[Records excerpted from a collection]
________________________________________

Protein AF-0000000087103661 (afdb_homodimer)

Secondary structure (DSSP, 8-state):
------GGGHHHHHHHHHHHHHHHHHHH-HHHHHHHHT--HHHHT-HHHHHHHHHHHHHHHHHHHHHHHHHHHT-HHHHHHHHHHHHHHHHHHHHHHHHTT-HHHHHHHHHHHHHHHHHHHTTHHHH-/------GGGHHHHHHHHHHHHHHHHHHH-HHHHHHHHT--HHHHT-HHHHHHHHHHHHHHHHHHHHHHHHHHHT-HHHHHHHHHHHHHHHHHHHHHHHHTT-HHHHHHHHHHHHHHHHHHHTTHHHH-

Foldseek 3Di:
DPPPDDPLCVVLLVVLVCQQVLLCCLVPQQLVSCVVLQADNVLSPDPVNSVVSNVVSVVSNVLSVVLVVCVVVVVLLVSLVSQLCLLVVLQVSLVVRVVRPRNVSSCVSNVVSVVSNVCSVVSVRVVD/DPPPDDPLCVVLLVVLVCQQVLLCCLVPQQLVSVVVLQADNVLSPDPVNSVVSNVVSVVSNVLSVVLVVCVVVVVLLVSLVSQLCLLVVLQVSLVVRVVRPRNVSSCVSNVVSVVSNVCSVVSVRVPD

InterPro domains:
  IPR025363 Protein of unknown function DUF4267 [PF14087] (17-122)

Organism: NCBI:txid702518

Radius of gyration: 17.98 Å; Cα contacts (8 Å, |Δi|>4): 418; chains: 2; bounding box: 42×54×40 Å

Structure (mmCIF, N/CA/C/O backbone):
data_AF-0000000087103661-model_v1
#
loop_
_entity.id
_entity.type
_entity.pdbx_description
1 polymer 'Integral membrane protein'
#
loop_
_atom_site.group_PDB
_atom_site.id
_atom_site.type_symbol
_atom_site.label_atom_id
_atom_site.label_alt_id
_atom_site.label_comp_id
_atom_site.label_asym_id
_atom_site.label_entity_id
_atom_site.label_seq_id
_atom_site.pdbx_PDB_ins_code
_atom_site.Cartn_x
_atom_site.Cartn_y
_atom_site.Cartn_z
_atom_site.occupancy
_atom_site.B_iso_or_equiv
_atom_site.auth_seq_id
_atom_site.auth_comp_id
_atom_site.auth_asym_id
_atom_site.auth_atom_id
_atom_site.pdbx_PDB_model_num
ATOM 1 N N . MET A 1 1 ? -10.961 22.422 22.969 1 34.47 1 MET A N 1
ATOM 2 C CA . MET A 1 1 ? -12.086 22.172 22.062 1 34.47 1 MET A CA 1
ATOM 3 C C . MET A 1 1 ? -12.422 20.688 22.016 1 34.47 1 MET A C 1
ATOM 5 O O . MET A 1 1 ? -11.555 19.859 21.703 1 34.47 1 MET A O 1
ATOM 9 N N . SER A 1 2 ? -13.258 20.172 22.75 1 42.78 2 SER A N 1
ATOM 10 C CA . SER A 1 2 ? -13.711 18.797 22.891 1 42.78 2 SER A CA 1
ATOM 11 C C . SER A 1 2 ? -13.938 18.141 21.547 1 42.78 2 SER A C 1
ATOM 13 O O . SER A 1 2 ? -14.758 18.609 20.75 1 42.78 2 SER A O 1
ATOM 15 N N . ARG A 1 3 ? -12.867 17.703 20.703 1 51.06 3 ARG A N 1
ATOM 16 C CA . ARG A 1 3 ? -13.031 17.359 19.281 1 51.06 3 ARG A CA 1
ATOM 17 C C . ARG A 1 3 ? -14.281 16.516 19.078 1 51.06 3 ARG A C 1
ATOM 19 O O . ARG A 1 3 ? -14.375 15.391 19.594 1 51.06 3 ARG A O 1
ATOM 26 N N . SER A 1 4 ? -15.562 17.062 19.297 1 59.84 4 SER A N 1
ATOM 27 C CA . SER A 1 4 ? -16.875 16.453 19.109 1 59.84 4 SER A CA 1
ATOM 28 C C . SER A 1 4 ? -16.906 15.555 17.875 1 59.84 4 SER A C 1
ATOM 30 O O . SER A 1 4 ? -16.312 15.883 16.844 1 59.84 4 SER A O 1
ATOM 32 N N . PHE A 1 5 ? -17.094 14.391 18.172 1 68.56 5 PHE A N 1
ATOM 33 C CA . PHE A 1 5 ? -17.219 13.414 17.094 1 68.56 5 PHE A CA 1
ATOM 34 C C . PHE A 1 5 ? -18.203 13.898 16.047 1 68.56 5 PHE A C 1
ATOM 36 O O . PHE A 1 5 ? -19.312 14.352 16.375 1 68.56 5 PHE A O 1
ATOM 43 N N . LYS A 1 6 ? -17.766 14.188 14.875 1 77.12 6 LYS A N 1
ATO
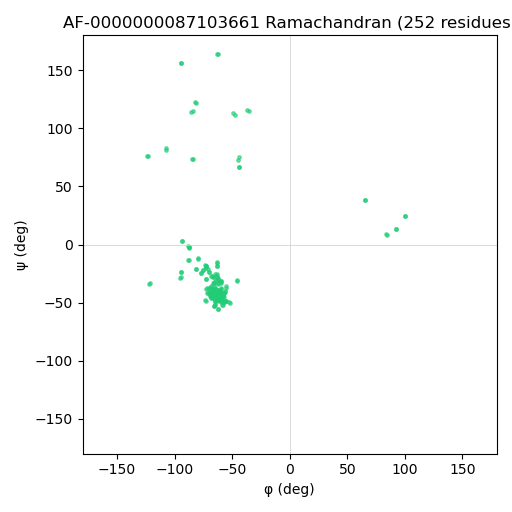M 44 C CA . LYS A 1 6 ? -18.594 14.539 13.719 1 77.12 6 LYS A CA 1
ATOM 45 C C . LYS A 1 6 ? -19.062 13.297 12.977 1 77.12 6 LYS A C 1
ATOM 47 O O . LYS A 1 6 ? -18.25 12.492 12.516 1 77.12 6 LYS A O 1
ATOM 52 N N . PRO A 1 7 ? -20.359 13.078 13 1 81.94 7 PRO A N 1
ATOM 53 C CA . PRO A 1 7 ? -20.891 11.906 12.297 1 81.94 7 PRO A CA 1
ATOM 54 C C . PRO A 1 7 ? -20.312 11.742 10.891 1 81.94 7 PRO A C 1
ATOM 56 O O . PRO A 1 7 ? -20.156 10.625 10.406 1 81.94 7 PRO A O 1
ATOM 59 N N . ALA A 1 8 ? -20 12.828 10.273 1 83.38 8 ALA A N 1
ATOM 60 C CA . ALA A 1 8 ? -19.422 12.766 8.93 1 83.38 8 ALA A CA 1
ATOM 61 C C . ALA A 1 8 ? -18.078 12.047 8.945 1 83.38 8 ALA A C 1
ATOM 63 O O . ALA A 1 8 ? -17.609 11.57 7.91 1 83.38 8 ALA A O 1
ATOM 64 N N . HIS A 1 9 ? -17.531 11.891 10.07 1 91.06 9 HIS A N 1
ATOM 65 C CA . HIS A 1 9 ? -16.219 11.258 10.172 1 91.06 9 HIS A CA 1
ATOM 66 C C . HIS A 1 9 ? -16.344 9.742 10.289 1 91.06 9 HIS A C 1
ATOM 68 O O . HIS A 1 9 ? -15.328 9.031 10.289 1 91.06 9 HIS A O 1
ATOM 74 N N . LEU A 1 10 ? -17.516 9.289 10.297 1 92.94 10 LEU A N 1
ATOM 75 C CA . LEU A 1 10 ? -17.734 7.848 10.336 1 92.94 10 LEU A CA 1
ATOM 76 C C . LEU A 1 10 ? -17.234 7.188 9.055 1 92.94 10 LEU A C 1
ATOM 78 O O . LEU A 1 10 ? -16.625 6.109 9.109 1 92.94 10 LEU A O 1
ATOM 82 N N . PHE A 1 11 ? -17.453 7.84 7.926 1 95.56 11 PHE A N 1
ATOM 83 C CA . PHE A 1 11 ? -17.078 7.25 6.645 1 95.56 11 PHE A CA 1
ATOM 84 C C . PHE A 1 11 ? -15.57 7.102 6.535 1 95.56 11 PHE A C 1
ATOM 86 O O . PHE A 1 11 ? -15.055 6 6.32 1 95.56 11 PHE A O 1
ATOM 93 N N . PRO A 1 12 ? -14.82 8.125 6.738 1 96.69 12 PRO A N 1
ATOM 94 C CA . PRO A 1 12 ? -13.367 7.953 6.66 1 96.69 12 PRO A CA 1
ATOM 95 C C . PRO A 1 12 ? -12.828 6.984 7.711 1 96.69 12 PRO A C 1
ATOM 97 O O . PRO A 1 12 ? -11.859 6.266 7.457 1 96.69 12 PRO A O 1
ATOM 100 N N . LEU A 1 13 ? -13.422 6.953 8.844 1 96.88 13 LEU A N 1
ATOM 101 C CA . LEU A 1 13 ? -12.992 6.016 9.875 1 96.88 13 LEU A CA 1
ATOM 102 C C . LEU A 1 13 ? -13.273 4.574 9.453 1 96.88 13 LEU A C 1
ATOM 104 O O . LEU A 1 13 ? -12.445 3.686 9.68 1 96.88 13 LEU A O 1
ATOM 108 N N . PHE A 1 14 ? -14.406 4.41 8.867 1 97.56 14 PHE A N 1
ATOM 109 C CA . PHE A 1 14 ? -14.75 3.096 8.336 1 97.56 14 PHE A CA 1
ATOM 110 C C . PHE A 1 14 ? -13.734 2.66 7.285 1 97.56 14 PHE A C 1
ATOM 112 O O . PHE A 1 14 ? -13.258 1.525 7.312 1 97.56 14 PHE A O 1
ATOM 119 N N . VAL A 1 15 ? -13.398 3.535 6.336 1 97.81 15 VAL A N 1
ATOM 120 C CA . VAL A 1 15 ? -12.445 3.248 5.27 1 97.81 15 VAL A CA 1
ATOM 121 C C . VAL A 1 15 ? -11.094 2.877 5.875 1 97.81 15 VAL A C 1
ATOM 123 O O . VAL A 1 15 ? -10.477 1.883 5.48 1 97.81 15 VAL A O 1
ATOM 126 N N . ALA A 1 16 ? -10.664 3.629 6.855 1 98.31 16 ALA A N 1
ATOM 127 C CA . ALA A 1 16 ? -9.367 3.408 7.492 1 98.31 16 ALA A CA 1
ATOM 128 C C . ALA A 1 16 ? -9.32 2.051 8.188 1 98.31 16 ALA A C 1
ATOM 130 O O . ALA A 1 16 ? -8.352 1.302 8.047 1 98.31 16 ALA A O 1
ATOM 131 N N . VAL A 1 17 ? -10.375 1.688 8.914 1 98 17 VAL A N 1
ATOM 132 C CA . VAL A 1 17 ? -10.43 0.427 9.648 1 98 17 VAL A CA 1
ATOM 133 C C . VAL A 1 17 ? -10.523 -0.737 8.664 1 98 17 VAL A C 1
ATOM 135 O O . VAL A 1 17 ? -9.844 -1.752 8.828 1 98 17 VAL A O 1
ATOM 138 N N . ALA A 1 18 ? -11.359 -0.548 7.688 1 97.19 18 ALA A N 1
ATOM 139 C CA . ALA A 1 18 ? -11.508 -1.583 6.668 1 97.19 18 ALA A CA 1
ATOM 140 C C . ALA A 1 18 ? -10.172 -1.865 5.973 1 97.19 18 ALA A C 1
ATOM 142 O O . ALA A 1 18 ? -9.836 -3.021 5.711 1 97.19 18 ALA A O 1
ATOM 143 N N . HIS A 1 19 ? -9.414 -0.85 5.629 1 98.06 19 HIS A N 1
ATOM 144 C CA . HIS A 1 19 ? -8.125 -1.029 4.973 1 98.06 19 HIS A CA 1
ATOM 145 C C . HIS A 1 19 ? -7.117 -1.677 5.914 1 98.06 19 HIS A C 1
ATOM 147 O O . HIS A 1 19 ? -6.305 -2.504 5.492 1 98.06 19 HIS A O 1
ATOM 153 N N . THR A 1 20 ? -7.156 -1.291 7.18 1 97.88 20 THR A N 1
ATOM 154 C CA . THR A 1 20 ? -6.242 -1.883 8.148 1 97.88 20 THR A CA 1
ATOM 155 C C . THR A 1 20 ? -6.535 -3.369 8.328 1 97.88 20 THR A C 1
ATOM 157 O O . THR A 1 20 ? -5.648 -4.207 8.156 1 97.88 20 THR A O 1
ATOM 160 N N . ILE A 1 21 ? -7.785 -3.688 8.586 1 96.88 21 ILE A N 1
ATOM 161 C CA . ILE A 1 21 ? -8.18 -5.074 8.812 1 96.88 21 ILE A CA 1
ATOM 162 C C . ILE A 1 21 ? -8.047 -5.867 7.516 1 96.88 21 ILE A C 1
ATOM 164 O O . ILE A 1 21 ? -7.512 -6.98 7.512 1 96.88 21 ILE A O 1
ATOM 168 N N . GLY A 1 22 ? -8.539 -5.301 6.43 1 94.75 22 GLY A N 1
ATOM 169 C CA . GLY A 1 22 ? -8.422 -5.957 5.141 1 94.75 22 GLY A CA 1
ATOM 170 C C . GLY A 1 22 ? -6.988 -6.301 4.773 1 94.75 22 GLY A C 1
ATOM 171 O O . GLY A 1 22 ? -6.73 -7.34 4.164 1 94.75 22 GLY A O 1
ATOM 172 N N . GLY A 1 23 ? -6.043 -5.441 5.117 1 96.19 23 GLY A N 1
ATOM 173 C CA . GLY A 1 23 ? -4.637 -5.68 4.852 1 96.19 23 GLY A CA 1
ATOM 174 C C . GLY A 1 23 ? -4.039 -6.766 5.723 1 96.19 23 GLY A C 1
ATOM 175 O O . GLY A 1 23 ? -3.043 -7.391 5.352 1 96.19 23 GLY A O 1
ATOM 176 N N . ILE A 1 24 ? -4.621 -7.066 6.816 1 96.38 24 ILE A N 1
ATOM 177 C CA . ILE A 1 24 ? -4.059 -8.008 7.777 1 96.38 24 ILE A CA 1
ATOM 178 C C . ILE A 1 24 ? -4.629 -9.398 7.531 1 96.38 24 ILE A C 1
ATOM 180 O O . ILE A 1 24 ? -3.973 -10.406 7.809 1 96.38 24 ILE A O 1
ATOM 184 N N . VAL A 1 25 ? -5.719 -9.5 6.953 1 95.5 25 VAL A N 1
ATOM 185 C CA . VAL A 1 25 ? -6.457 -10.75 6.762 1 95.5 25 VAL A CA 1
ATOM 186 C C . VAL A 1 25 ? -5.586 -11.75 6.008 1 95.5 25 VAL A C 1
ATOM 188 O O . VAL A 1 25 ? -5.488 -12.914 6.398 1 95.5 25 VAL A O 1
ATOM 191 N N . PRO A 1 26 ? -4.879 -11.375 4.98 1 94.19 26 PRO A N 1
ATOM 192 C CA . PRO A 1 26 ? -4.094 -12.352 4.219 1 94.19 26 PRO A CA 1
ATOM 193 C C . PRO A 1 26 ? -2.992 -13 5.051 1 94.19 26 PRO A C 1
ATOM 195 O O . PRO A 1 26 ? -2.455 -14.039 4.66 1 94.19 26 PRO A O 1
ATOM 198 N N . PHE A 1 27 ? -2.607 -12.445 6.137 1 95.25 27 PHE A N 1
ATOM 199 C CA . PHE A 1 27 ? -1.581 -13.023 6.996 1 95.25 27 PHE A CA 1
ATOM 200 C C . PHE A 1 27 ? -2.1 -14.281 7.691 1 95.25 27 PHE A C 1
ATOM 202 O O . PHE A 1 27 ? -1.325 -15.18 8.016 1 95.25 27 PHE A O 1
ATOM 209 N N . PHE A 1 28 ? -3.445 -14.367 7.824 1 96 28 PHE A N 1
ATOM 210 C CA . PHE A 1 28 ? -4.004 -15.422 8.656 1 96 28 PHE A CA 1
ATOM 211 C C . PHE A 1 28 ? -4.961 -16.297 7.852 1 96 28 PHE A C 1
ATOM 213 O O . PHE A 1 28 ? -5.129 -17.484 8.141 1 96 28 PHE A O 1
ATOM 220 N N . ALA A 1 29 ? -5.609 -15.742 6.977 1 96.38 29 ALA A N 1
ATOM 221 C CA . ALA A 1 29 ? -6.562 -16.422 6.109 1 96.38 29 ALA A CA 1
ATOM 222 C C . ALA A 1 29 ? -6.199 -16.234 4.641 1 96.38 29 ALA A C 1
ATOM 224 O O . ALA A 1 29 ? -6.918 -15.562 3.898 1 96.38 29 ALA A O 1
ATOM 225 N N . LYS A 1 30 ? -5.23 -16.938 4.258 1 94.62 30 LYS A N 1
ATOM 226 C CA . LYS A 1 30 ? -4.57 -16.703 2.979 1 94.62 30 LYS A CA 1
ATOM 227 C C . LYS A 1 30 ? -5.539 -16.906 1.816 1 94.62 30 LYS A C 1
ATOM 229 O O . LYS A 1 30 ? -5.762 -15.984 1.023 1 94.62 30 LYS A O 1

________________________________________

Exactly as written, repeat each line from the beginning of the data above to the line containing "ATOM 15 N N", inclusive.

→ Output
Protein AF-0000000087103661 (afdb_homodimer)

Secondary structure (DSSP, 8-state):
------GGGHHHHHHHHHHHHHHHHHHH-HHHHHHHHT--HHHHT-HHHHHHHHHHHHHHHHHHHHHHHHHHHT-HHHHHHHHHHHHHHHHHHHHHHHHTT-HHHHHHHHHHHHHHHHHHHTTHHHH-/------GGGHHHHHHHHHHHHHHHHHHH-HHHHHHHHT--HHHHT-HHHHHHHHHHHHHHHHHHHHHHHHHHHT-HHHHHHHHHHHHHHHHHHHHHHHHTT-HHHHHHHHHHHHHHHHHHHTTHHHH-

Foldseek 3Di:
DPPPDDPLCVVLLVVLVCQQVLLCCLVPQQLVSCVVLQADNVLSPDPVNSVVSNVVSVVSNVLSVVLVVCVVVVVLLVSLVSQLCLLVVLQVSLVVRVVRPRNVSSCVSNVVSVVSNVCSVVSVRVVD/DPPPDDPLCVVLLVVLVCQQVLLCCLVPQQLVSVVVLQADNVLSPDPVNSVVSNVVSVVSNVLSVVLVVCVVVVVLLVSLVSQLCLLVVLQVSLVVRVVRPRNVSSCVSNVVSVVSNVCSVVSVRVPD

InterPro domains:
  IPR025363 Protein of unknown function DUF4267 [PF14087] (17-122)

Organism: NCBI:txid702518

Radius of gyration: 17.98 Å; Cα contacts (8 Å, |Δi|>4): 418; chains: 2; bounding box: 42×54×40 Å

Structure (mmCIF, N/CA/C/O backbone):
data_AF-0000000087103661-model_v1
#
loop_
_entity.id
_entity.type
_entity.pdbx_description
1 polymer 'Integral membrane protein'
#
loop_
_atom_site.group_PDB
_atom_site.id
_atom_site.type_symbol
_atom_site.label_atom_id
_atom_site.label_alt_id
_atom_site.label_comp_id
_atom_site.label_asym_id
_atom_site.label_entity_id
_atom_site.label_seq_id
_atom_site.pdbx_PDB_ins_code
_atom_site.Cartn_x
_atom_site.Cartn_y
_atom_site.Cartn_z
_atom_site.occupancy
_atom_site.B_iso_or_equiv
_atom_site.auth_seq_id
_atom_site.auth_comp_id
_atom_site.auth_asym_id
_atom_site.auth_atom_id
_atom_site.pdbx_PDB_model_num
ATOM 1 N N . MET A 1 1 ? -10.961 22.422 22.969 1 34.47 1 MET A N 1
ATOM 2 C CA . MET A 1 1 ? -12.086 22.172 22.062 1 34.47 1 MET A CA 1
ATOM 3 C C . MET A 1 1 ? -12.422 20.688 22.016 1 34.47 1 MET A C 1
ATOM 5 O O . MET A 1 1 ? -11.555 19.859 21.703 1 34.47 1 MET A O 1
ATOM 9 N N . SER A 1 2 ? -13.258 20.172 22.75 1 42.78 2 SER A N 1
ATOM 10 C CA . SER A 1 2 ? -13.711 18.797 22.891 1 42.78 2 SER A CA 1
ATOM 11 C C . SER A 1 2 ? -13.938 18.141 21.547 1 42.78 2 SER A C 1
ATOM 13 O O . SER A 1 2 ? -14.758 18.609 20.75 1 42.78 2 SER A O 1
ATOM 15 N N . ARG A 1 3 ? -12.867 17.703 20.703 1 51.06 3 ARG A N 1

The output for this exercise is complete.